> _INPUT FOR THIS TASK_:

==============================

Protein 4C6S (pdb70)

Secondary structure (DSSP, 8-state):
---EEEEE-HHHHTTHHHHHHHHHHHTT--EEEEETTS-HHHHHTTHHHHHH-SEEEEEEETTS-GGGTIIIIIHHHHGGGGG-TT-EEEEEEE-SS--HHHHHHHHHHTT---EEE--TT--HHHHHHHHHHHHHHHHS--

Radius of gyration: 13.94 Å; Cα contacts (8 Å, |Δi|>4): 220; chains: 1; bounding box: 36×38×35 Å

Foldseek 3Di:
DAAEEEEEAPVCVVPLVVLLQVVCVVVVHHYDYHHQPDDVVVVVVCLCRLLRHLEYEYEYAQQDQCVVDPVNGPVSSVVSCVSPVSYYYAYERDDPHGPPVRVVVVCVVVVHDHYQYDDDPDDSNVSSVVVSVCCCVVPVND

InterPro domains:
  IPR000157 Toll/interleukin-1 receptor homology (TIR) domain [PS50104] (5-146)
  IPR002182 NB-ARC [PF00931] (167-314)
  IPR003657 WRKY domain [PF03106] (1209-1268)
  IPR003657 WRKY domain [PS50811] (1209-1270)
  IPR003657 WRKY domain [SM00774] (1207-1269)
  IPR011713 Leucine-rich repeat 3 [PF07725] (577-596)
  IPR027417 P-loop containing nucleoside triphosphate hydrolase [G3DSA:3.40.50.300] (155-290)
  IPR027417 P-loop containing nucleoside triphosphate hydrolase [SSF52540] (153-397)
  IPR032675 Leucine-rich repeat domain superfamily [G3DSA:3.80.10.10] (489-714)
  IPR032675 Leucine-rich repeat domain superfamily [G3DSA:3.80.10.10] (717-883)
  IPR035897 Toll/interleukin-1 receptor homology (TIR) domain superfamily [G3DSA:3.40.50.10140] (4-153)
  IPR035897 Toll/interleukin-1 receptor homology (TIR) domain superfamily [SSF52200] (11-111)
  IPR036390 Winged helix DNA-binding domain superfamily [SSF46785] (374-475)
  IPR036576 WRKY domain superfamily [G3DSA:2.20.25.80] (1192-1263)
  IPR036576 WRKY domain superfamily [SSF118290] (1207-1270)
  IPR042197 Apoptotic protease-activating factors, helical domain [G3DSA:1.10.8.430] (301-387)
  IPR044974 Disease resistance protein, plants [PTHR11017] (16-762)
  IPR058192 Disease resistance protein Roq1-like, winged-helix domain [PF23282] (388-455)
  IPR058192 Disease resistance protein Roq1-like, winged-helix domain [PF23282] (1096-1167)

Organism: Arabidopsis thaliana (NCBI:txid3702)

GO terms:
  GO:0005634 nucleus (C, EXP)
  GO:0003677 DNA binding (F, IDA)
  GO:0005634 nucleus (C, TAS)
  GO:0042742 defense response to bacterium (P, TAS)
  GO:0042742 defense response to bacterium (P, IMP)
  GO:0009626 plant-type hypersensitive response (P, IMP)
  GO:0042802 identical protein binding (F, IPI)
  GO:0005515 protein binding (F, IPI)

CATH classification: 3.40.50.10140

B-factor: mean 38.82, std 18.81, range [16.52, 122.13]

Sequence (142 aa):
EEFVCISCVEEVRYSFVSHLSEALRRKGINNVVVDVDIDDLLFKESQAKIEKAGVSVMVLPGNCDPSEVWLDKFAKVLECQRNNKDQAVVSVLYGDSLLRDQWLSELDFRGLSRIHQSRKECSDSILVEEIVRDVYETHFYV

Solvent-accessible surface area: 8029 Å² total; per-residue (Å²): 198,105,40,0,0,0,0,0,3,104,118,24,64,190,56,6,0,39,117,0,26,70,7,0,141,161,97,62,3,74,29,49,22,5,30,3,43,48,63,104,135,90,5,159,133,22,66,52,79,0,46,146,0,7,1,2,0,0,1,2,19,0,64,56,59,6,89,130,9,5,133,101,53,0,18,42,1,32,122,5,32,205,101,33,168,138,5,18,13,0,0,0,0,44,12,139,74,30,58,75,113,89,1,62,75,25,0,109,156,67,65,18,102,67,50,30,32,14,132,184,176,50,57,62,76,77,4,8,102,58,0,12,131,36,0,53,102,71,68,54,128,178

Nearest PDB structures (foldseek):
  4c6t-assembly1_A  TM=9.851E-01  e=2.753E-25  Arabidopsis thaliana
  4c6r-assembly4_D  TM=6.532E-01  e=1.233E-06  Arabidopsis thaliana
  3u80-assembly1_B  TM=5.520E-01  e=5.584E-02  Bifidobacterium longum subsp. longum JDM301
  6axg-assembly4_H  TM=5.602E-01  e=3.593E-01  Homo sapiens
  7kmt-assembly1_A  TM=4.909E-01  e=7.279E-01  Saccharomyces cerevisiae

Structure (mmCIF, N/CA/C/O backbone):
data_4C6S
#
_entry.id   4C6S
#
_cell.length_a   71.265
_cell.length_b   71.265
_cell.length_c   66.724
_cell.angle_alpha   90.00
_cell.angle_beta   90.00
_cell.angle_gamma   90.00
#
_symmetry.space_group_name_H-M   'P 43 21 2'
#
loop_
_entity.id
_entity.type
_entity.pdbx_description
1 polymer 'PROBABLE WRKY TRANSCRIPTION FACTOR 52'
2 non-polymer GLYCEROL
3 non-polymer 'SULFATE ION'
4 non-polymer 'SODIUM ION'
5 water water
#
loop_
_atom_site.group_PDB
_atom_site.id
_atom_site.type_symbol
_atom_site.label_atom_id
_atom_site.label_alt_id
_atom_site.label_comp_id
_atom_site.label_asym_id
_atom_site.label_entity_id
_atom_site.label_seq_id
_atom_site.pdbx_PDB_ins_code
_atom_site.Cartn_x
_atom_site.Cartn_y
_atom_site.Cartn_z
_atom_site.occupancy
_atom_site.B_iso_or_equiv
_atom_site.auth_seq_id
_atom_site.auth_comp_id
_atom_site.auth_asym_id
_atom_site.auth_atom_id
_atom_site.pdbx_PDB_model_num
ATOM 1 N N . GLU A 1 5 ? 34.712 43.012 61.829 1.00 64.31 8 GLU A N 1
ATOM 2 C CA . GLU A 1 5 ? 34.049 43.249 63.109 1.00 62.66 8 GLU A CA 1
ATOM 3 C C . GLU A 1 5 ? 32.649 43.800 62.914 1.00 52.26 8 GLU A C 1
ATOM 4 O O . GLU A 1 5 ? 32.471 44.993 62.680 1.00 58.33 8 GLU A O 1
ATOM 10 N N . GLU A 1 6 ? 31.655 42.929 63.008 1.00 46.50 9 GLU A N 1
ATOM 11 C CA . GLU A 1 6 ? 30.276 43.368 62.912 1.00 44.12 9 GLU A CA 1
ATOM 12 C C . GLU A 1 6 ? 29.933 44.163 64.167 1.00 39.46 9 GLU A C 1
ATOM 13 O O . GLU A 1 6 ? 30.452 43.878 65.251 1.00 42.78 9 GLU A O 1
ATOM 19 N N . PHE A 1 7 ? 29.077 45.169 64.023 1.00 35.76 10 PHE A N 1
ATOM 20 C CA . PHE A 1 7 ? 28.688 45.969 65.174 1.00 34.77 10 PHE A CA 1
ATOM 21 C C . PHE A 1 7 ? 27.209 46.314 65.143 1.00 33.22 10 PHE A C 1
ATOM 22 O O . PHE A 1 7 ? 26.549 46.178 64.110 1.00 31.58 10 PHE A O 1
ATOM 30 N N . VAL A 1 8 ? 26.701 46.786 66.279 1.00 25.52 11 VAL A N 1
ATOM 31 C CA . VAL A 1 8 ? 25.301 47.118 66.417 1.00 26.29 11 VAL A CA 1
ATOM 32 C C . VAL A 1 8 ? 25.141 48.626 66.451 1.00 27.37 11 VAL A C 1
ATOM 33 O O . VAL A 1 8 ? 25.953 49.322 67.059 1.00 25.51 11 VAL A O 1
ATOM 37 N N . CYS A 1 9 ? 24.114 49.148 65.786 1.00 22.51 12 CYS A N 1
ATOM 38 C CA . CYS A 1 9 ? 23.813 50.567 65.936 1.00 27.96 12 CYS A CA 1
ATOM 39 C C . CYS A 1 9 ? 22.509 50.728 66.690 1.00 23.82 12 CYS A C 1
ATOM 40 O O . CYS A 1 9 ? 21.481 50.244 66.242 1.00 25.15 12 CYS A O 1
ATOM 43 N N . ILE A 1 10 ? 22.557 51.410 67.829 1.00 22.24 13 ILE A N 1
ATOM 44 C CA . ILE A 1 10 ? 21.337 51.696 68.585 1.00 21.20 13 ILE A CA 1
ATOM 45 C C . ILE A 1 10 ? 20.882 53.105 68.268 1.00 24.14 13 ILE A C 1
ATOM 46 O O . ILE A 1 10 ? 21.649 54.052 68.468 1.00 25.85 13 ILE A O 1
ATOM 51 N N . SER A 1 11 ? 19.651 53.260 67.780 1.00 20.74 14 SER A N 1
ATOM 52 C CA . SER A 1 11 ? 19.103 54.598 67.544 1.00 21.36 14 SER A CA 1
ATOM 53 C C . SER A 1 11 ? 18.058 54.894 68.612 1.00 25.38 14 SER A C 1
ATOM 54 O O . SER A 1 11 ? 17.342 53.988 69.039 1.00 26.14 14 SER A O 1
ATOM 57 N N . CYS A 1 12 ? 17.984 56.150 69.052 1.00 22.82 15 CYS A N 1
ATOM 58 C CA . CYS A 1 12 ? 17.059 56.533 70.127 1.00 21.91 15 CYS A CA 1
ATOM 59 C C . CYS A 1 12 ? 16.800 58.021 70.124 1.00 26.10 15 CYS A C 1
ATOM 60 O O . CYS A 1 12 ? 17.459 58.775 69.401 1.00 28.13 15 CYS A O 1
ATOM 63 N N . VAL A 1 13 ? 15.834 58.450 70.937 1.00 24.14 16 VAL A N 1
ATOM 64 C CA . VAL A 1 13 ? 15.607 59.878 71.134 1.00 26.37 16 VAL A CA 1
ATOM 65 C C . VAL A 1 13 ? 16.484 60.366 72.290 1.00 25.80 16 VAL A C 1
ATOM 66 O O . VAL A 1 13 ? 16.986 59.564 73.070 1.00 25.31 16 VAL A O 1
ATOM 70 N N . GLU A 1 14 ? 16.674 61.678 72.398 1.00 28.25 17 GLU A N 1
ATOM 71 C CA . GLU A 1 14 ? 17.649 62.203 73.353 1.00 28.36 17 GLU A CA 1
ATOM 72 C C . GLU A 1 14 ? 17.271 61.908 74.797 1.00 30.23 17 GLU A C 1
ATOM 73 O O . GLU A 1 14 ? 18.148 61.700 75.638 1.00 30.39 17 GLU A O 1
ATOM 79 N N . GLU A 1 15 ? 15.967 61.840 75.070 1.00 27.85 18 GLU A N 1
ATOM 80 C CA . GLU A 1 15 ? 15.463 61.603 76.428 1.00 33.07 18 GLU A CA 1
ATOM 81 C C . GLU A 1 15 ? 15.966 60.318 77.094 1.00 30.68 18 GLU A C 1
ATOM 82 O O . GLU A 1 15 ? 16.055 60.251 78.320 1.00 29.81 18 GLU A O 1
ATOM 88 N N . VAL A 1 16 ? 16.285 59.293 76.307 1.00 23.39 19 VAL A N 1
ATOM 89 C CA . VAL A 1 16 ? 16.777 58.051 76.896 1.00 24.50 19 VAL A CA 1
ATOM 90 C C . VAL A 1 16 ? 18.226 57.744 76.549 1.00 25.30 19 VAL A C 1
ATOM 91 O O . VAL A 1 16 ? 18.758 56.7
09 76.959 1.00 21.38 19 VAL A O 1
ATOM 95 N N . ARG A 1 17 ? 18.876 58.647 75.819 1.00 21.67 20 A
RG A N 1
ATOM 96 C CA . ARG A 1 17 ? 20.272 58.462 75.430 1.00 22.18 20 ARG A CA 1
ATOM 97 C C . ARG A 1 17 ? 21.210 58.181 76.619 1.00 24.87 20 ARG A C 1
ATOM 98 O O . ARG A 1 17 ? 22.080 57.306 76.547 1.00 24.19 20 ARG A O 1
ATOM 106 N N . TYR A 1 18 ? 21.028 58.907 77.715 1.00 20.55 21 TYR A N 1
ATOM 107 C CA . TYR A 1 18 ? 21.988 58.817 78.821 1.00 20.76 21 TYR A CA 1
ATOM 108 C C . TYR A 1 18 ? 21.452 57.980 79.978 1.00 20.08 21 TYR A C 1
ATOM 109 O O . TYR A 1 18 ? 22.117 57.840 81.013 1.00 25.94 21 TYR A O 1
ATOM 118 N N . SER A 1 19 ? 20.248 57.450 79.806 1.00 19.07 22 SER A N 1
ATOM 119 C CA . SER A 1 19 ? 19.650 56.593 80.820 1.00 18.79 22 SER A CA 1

==============================

> _WHAT YOU SHOULD DO_:
When a line in the material contains the string "defense", copy that line.

> _RESPONSE TO THE TASK_:
  GO:0042742 defense response to bacterium (P, TAS)
  GO:0042742 defense response to bacterium (P, IMP)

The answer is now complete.